Posted by Sam Elamin <hu...@gmail.com>.

Yup I ended up doing just that thank you both
On Sun, 12 Feb 2017 at 18:33, Miguel Morales <th...@gmail.com>
wrote:

> You can parallelize the collection of s3 keys and then pass that to your
> map function so that files are read in parallel.
>
> Sent from my iPhone
>
> On Feb 12, 2017, at 9:41 AM, Sam Elamin <hu...@gmail.com> wrote:
>
> thanks Ayan but i was hoping to remove the dependency on a file and just
> use in memory list or dictionary
>
> So from the reading I've done today it seems.the concept of a bespoke
> async method doesn't really apply in spsrk since the cluster deals with
> distributing the work load
>
>
> Am I mistaken?
>
> Regards
> Sam
> On Sun, 12 Feb 2017 at 12:13, ayan guha <gu...@gmail.com> wrote:
>
> You can store the list of keys (I believe you use them in source file
> path, right?) in a file, one key per line. Then you can read the file using
> sc.textFile (So you will get a RDD of file paths) and then apply your
> function as a map.
>
> r = sc.textFile(list_file).map(your_function)
>
> HTH
>
> On Sun, Feb 12, 2017 at 10:04 PM, Sam Elamin <hu...@gmail.com>
> wrote:
>
> Hey folks
>
> Really simple question here.
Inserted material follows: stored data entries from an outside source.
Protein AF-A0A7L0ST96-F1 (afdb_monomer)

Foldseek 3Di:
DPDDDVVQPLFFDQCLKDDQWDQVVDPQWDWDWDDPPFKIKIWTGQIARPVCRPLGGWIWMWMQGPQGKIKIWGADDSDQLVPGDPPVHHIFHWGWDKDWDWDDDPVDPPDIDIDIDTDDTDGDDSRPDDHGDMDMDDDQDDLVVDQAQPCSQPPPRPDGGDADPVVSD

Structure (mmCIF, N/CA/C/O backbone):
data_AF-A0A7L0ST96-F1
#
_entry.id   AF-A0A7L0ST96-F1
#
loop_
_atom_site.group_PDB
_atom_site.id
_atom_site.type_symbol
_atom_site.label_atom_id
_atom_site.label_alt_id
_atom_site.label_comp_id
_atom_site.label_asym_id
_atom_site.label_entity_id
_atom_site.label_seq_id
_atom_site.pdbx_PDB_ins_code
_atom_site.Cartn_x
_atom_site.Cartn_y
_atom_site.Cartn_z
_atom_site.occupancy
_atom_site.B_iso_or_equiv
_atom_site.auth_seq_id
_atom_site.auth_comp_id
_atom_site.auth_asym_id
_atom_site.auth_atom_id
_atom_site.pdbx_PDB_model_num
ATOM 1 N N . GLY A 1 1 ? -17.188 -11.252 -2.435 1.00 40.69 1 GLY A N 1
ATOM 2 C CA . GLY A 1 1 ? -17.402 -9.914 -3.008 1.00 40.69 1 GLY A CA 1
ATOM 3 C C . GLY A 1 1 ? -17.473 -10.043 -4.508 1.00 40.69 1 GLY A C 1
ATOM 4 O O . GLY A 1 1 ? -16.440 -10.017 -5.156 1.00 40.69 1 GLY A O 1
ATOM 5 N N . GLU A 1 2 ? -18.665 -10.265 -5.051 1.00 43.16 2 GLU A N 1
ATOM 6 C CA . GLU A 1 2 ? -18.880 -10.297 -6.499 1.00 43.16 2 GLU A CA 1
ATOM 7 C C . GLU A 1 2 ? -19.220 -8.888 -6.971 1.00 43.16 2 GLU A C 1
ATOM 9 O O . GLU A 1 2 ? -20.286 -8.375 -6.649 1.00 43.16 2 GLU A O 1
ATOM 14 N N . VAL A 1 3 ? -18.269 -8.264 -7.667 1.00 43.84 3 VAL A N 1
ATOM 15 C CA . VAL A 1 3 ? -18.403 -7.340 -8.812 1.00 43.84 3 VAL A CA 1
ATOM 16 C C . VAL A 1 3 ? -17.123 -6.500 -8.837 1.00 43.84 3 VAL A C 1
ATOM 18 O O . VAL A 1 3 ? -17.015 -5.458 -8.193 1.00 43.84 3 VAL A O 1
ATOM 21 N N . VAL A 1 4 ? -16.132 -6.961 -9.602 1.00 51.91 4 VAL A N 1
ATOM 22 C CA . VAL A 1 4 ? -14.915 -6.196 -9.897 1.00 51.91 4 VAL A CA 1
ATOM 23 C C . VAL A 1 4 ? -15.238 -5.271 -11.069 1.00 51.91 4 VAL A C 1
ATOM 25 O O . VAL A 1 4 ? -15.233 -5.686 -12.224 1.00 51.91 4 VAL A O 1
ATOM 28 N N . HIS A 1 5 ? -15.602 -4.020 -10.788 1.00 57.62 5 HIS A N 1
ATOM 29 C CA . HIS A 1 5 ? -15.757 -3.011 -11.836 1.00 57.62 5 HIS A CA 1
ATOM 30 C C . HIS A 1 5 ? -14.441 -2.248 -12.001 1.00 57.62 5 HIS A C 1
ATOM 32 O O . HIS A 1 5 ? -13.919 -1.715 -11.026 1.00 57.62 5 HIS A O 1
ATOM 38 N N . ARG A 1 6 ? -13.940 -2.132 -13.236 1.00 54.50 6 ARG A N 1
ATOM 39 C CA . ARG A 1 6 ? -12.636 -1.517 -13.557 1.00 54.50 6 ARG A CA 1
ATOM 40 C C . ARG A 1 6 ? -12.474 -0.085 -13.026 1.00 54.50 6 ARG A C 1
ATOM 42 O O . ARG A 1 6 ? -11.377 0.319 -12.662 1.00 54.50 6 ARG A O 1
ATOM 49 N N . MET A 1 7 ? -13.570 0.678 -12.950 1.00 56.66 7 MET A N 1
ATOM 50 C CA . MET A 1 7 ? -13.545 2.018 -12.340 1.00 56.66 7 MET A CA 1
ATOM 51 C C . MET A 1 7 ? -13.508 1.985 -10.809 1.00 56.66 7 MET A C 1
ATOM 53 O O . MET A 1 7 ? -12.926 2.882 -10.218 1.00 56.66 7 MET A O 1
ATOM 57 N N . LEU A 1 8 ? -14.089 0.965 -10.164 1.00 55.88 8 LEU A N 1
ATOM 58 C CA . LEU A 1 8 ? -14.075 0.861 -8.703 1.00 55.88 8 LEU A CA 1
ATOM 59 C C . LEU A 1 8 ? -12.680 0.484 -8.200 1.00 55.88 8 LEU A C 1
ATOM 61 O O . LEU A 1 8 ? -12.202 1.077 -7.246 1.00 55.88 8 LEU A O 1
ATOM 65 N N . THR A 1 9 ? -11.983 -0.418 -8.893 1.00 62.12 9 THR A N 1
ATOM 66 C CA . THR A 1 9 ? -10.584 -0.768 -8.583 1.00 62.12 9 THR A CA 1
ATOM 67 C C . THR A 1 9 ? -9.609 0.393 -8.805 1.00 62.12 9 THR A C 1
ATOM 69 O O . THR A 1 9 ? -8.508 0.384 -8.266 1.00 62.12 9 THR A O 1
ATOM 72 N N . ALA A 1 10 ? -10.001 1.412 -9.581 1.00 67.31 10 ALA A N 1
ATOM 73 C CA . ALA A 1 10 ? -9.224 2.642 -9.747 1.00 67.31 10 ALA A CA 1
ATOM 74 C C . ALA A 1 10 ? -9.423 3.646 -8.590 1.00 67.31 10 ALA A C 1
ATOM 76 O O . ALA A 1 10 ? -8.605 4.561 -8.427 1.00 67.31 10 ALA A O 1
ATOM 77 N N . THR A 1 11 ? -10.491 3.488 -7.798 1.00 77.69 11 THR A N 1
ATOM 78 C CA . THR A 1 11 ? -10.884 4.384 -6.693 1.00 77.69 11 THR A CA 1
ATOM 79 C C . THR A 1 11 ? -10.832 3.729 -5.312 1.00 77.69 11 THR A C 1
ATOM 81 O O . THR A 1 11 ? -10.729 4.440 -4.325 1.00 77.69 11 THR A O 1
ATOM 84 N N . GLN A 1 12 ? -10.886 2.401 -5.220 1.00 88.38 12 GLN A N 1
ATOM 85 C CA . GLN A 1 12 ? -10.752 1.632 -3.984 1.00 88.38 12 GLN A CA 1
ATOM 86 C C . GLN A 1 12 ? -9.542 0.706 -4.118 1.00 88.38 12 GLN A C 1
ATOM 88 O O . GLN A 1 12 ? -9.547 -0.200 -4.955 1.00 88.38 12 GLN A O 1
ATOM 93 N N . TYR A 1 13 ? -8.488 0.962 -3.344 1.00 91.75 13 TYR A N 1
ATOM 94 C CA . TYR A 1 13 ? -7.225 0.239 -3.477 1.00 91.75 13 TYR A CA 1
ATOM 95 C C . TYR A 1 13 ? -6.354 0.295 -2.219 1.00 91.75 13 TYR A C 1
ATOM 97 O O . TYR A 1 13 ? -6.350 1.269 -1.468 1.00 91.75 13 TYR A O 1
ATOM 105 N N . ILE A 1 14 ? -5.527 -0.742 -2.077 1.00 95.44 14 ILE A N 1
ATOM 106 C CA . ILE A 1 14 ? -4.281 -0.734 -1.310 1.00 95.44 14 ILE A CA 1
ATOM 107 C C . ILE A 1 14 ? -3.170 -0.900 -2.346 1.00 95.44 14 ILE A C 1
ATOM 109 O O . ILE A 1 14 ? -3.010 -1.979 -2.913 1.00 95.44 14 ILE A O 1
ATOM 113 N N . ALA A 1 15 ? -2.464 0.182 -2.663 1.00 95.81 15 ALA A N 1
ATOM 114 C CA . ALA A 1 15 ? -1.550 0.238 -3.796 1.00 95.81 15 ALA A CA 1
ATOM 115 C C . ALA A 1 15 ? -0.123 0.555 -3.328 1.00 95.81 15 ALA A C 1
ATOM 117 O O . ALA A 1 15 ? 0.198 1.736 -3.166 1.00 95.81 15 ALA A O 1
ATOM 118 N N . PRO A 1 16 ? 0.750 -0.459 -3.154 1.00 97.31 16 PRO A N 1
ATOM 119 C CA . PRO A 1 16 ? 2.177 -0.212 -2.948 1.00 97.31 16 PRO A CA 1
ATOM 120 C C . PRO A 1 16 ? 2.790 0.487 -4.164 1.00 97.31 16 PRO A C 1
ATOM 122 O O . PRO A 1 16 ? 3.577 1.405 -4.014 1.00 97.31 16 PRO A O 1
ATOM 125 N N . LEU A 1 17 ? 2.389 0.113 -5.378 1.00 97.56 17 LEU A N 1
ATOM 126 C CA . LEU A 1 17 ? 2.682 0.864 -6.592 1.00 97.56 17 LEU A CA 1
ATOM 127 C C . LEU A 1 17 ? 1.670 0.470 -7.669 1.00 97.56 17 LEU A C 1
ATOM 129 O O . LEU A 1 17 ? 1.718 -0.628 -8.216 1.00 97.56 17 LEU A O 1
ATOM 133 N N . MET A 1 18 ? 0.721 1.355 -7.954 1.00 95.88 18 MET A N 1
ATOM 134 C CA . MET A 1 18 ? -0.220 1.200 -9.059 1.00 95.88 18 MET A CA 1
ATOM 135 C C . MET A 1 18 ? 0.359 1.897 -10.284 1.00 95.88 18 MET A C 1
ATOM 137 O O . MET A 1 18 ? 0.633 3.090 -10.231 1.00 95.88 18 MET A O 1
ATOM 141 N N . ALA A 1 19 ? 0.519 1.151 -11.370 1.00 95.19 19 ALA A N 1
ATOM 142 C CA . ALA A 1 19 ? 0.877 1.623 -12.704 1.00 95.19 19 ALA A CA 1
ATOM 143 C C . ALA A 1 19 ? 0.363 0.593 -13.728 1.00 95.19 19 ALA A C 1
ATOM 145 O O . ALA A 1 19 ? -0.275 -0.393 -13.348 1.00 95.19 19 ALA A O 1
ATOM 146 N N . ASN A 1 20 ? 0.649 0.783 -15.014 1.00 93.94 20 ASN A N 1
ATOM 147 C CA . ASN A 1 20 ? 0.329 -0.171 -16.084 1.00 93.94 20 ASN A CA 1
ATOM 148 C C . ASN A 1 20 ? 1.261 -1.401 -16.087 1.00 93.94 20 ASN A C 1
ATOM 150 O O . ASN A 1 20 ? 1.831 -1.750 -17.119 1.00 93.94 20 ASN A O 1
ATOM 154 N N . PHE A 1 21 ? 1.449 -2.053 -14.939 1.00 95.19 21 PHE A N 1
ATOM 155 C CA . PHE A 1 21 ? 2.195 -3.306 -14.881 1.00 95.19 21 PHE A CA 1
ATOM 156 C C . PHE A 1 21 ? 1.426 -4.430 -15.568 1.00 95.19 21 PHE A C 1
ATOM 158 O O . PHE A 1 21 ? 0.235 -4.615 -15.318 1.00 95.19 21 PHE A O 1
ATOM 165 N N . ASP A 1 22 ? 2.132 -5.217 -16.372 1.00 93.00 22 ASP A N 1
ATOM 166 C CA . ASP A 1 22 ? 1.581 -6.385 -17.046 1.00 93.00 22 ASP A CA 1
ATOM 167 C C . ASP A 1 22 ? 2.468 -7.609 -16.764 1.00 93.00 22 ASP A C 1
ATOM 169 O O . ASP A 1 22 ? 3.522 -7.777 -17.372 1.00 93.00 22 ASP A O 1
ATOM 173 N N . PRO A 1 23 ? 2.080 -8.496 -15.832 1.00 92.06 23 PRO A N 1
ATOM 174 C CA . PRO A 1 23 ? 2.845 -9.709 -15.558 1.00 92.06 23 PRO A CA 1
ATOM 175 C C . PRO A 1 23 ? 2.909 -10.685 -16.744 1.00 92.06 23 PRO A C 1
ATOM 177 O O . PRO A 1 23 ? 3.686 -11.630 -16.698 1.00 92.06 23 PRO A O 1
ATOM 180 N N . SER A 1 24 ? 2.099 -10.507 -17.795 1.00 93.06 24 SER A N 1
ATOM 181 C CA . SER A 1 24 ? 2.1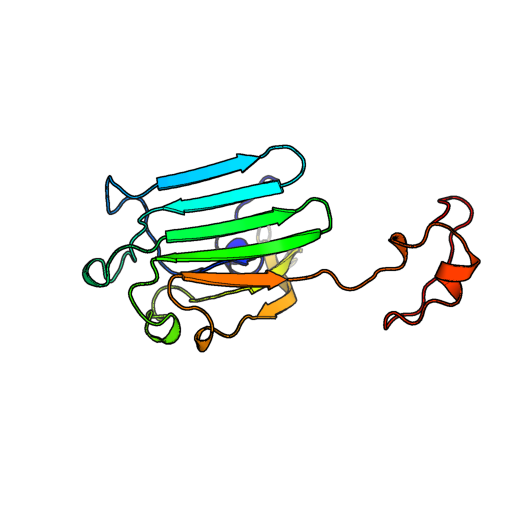03 -11.405 -18.954 1.00 93.06 24 SER A CA 1
ATOM 182 C C . SER A 1 24 ? 3.240 -11.124 -19.942 1.00 93.06 24 SER A C 1
ATOM 184 O O . SER A 1 24 ? 3.585 -12.007 -20.731 1.00 93.06 24 SER A O 1
ATOM 186 N N . VAL A 1 25 ? 3.867 -9.939 -19.884 1.00 90.38 25 VAL A N 1
ATOM 187 C CA . VAL A 1 25 ? 4.923 -9.556 -20.840 1.00 90.38 25 VAL A CA 1
ATOM 188 C C . VAL A 1 25 ? 6.271 -10.238 -20.585 1.00 90.38 25 VAL A C 1
ATOM 190 O O . VAL A 1 25 ? 7.117 -10.263 -21.476 1.00 90.38 25 VAL A O 1
ATOM 193 N N . SER A 1 26 ? 6.486 -10.824 -19.404 1.00 91.75 26 SER A N 1
ATOM 194 C CA . SER A 1 26 ? 7.704 -11.572 -19.075 1.00 91.75 26 SER A CA 1
ATOM 195 C C . SER A 1 26 ? 7.368 -12.863 -18.338 1.00 91.75 26 SER A C 1
ATOM 197 O O . SER A 1 26 ? 6.615 -12.870 -17.372 1.00 91.75 26 SER A O 1
ATOM 199 N N . ARG A 1 27 ? 7.990 -13.975 -18.750 1.00 91.75 27 ARG A N 1
ATOM 200 C CA . ARG A 1 27 ? 7.827 -15.279 -18.076 1.00 91.75 27 ARG A CA 1
ATOM 201 C C . ARG A 1 27 ? 8.420 -15.309 -16.666 1.00 91.75 27 ARG A C 1
ATOM 203 O O . ARG A 1 27 ? 8.095 -16.210 -15.900 1.00 91.75 27 ARG A O 1
ATOM 210 N N . ASN A 1 28 ? 9.290 -14.354 -16.347 1.00 94.06 28 ASN A N 1
ATOM 211 C CA . ASN A 1 28 ? 9.898 -14.231 -15.025 1.00 94.06 28 ASN A CA 1
ATOM 212 C C . ASN A 1 28 ? 9.021 -13.416 -14.066 1.00 94.06 28 ASN A C 1
ATOM 214 O O . ASN A 1 28 ? 9.249 -13.459 -12.859 1.00 94.06 28 ASN A O 1
ATOM 218 N N . SER A 1 29 ? 8.018 -12.697 -14.582 1.00 97.12 29 SER A N 1
ATOM 219 C CA . SER A 1 29 ? 7.081 -11.945 -13.760 1.00 97.12 29 SER A CA 1
ATOM 220 C C . SER A 1 29 ? 6.157 -12.892 -13.003 1.00 97.12 29 SER A C 1
ATOM 222 O O . SER A 1 29 ? 5.504 -13.755 -13.589 1.00 97.12 29 SER A O 1
ATOM 224 N N . THR A 1 30 ? 6.052 -12.713 -11.689 1.00 97.12 30 THR A N 1
ATOM 225 C CA . THR A 1 30 ? 5.098 -13.467 -10.871 1.00 97.12 30 THR A CA 1
ATOM 226 C C . THR A 1 30 ? 4.399 -12.562 -9.869 1.00 97.12 30 THR A C 1
ATOM 228 O O . THR A 1 30 ? 4.980 -11.609 -9.360 1.00 97.12 30 THR A O 1
ATOM 231 N N . VAL A 1 31 ? 3.140 -12.871 -9.564 1.00 97.06 31 VAL A N 1
ATOM 232 C CA . VAL A 1 31 ? 2.417 -12.275 -8.435 1.00 97.06 31 VAL A CA 1
ATOM 233 C C . VAL A 1 31 ? 2.096 -13.402 -7.473 1.00 97.06 31 VAL A C 1
ATOM 235 O O . VAL A 1 31 ? 1.481 -14.395 -7.862 1.00 97.06 31 VAL A O 1
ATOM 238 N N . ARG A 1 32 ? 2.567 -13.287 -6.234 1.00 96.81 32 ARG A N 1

I currently have an etl pipeline that reads
> from s3 and saves the data to an endstore
>
>
> I have to read from a list of keys in s3 but I am doing a raw extract then
> saving. Only some of the extracts have a simple transformation but overall
> the code looks the same
>
>
> I abstracted away this logic into a method that takes in an s3 path does
> the common transformations and saves to source
>
>
> But the job takes about 10 mins or so because I'm iteratively going down a
> list of keys
>
> Is it possible to asynchronously do this?
>
> FYI I'm using spark.read.json to read from s3 because it infers my schema
>
> Regards
> Sam
>
>
>
>
> --
> Best Regards,
> Ayan Guha
>
>

Re: Etl with spark

Posted by Miguel Morales <th...@gmail.com>.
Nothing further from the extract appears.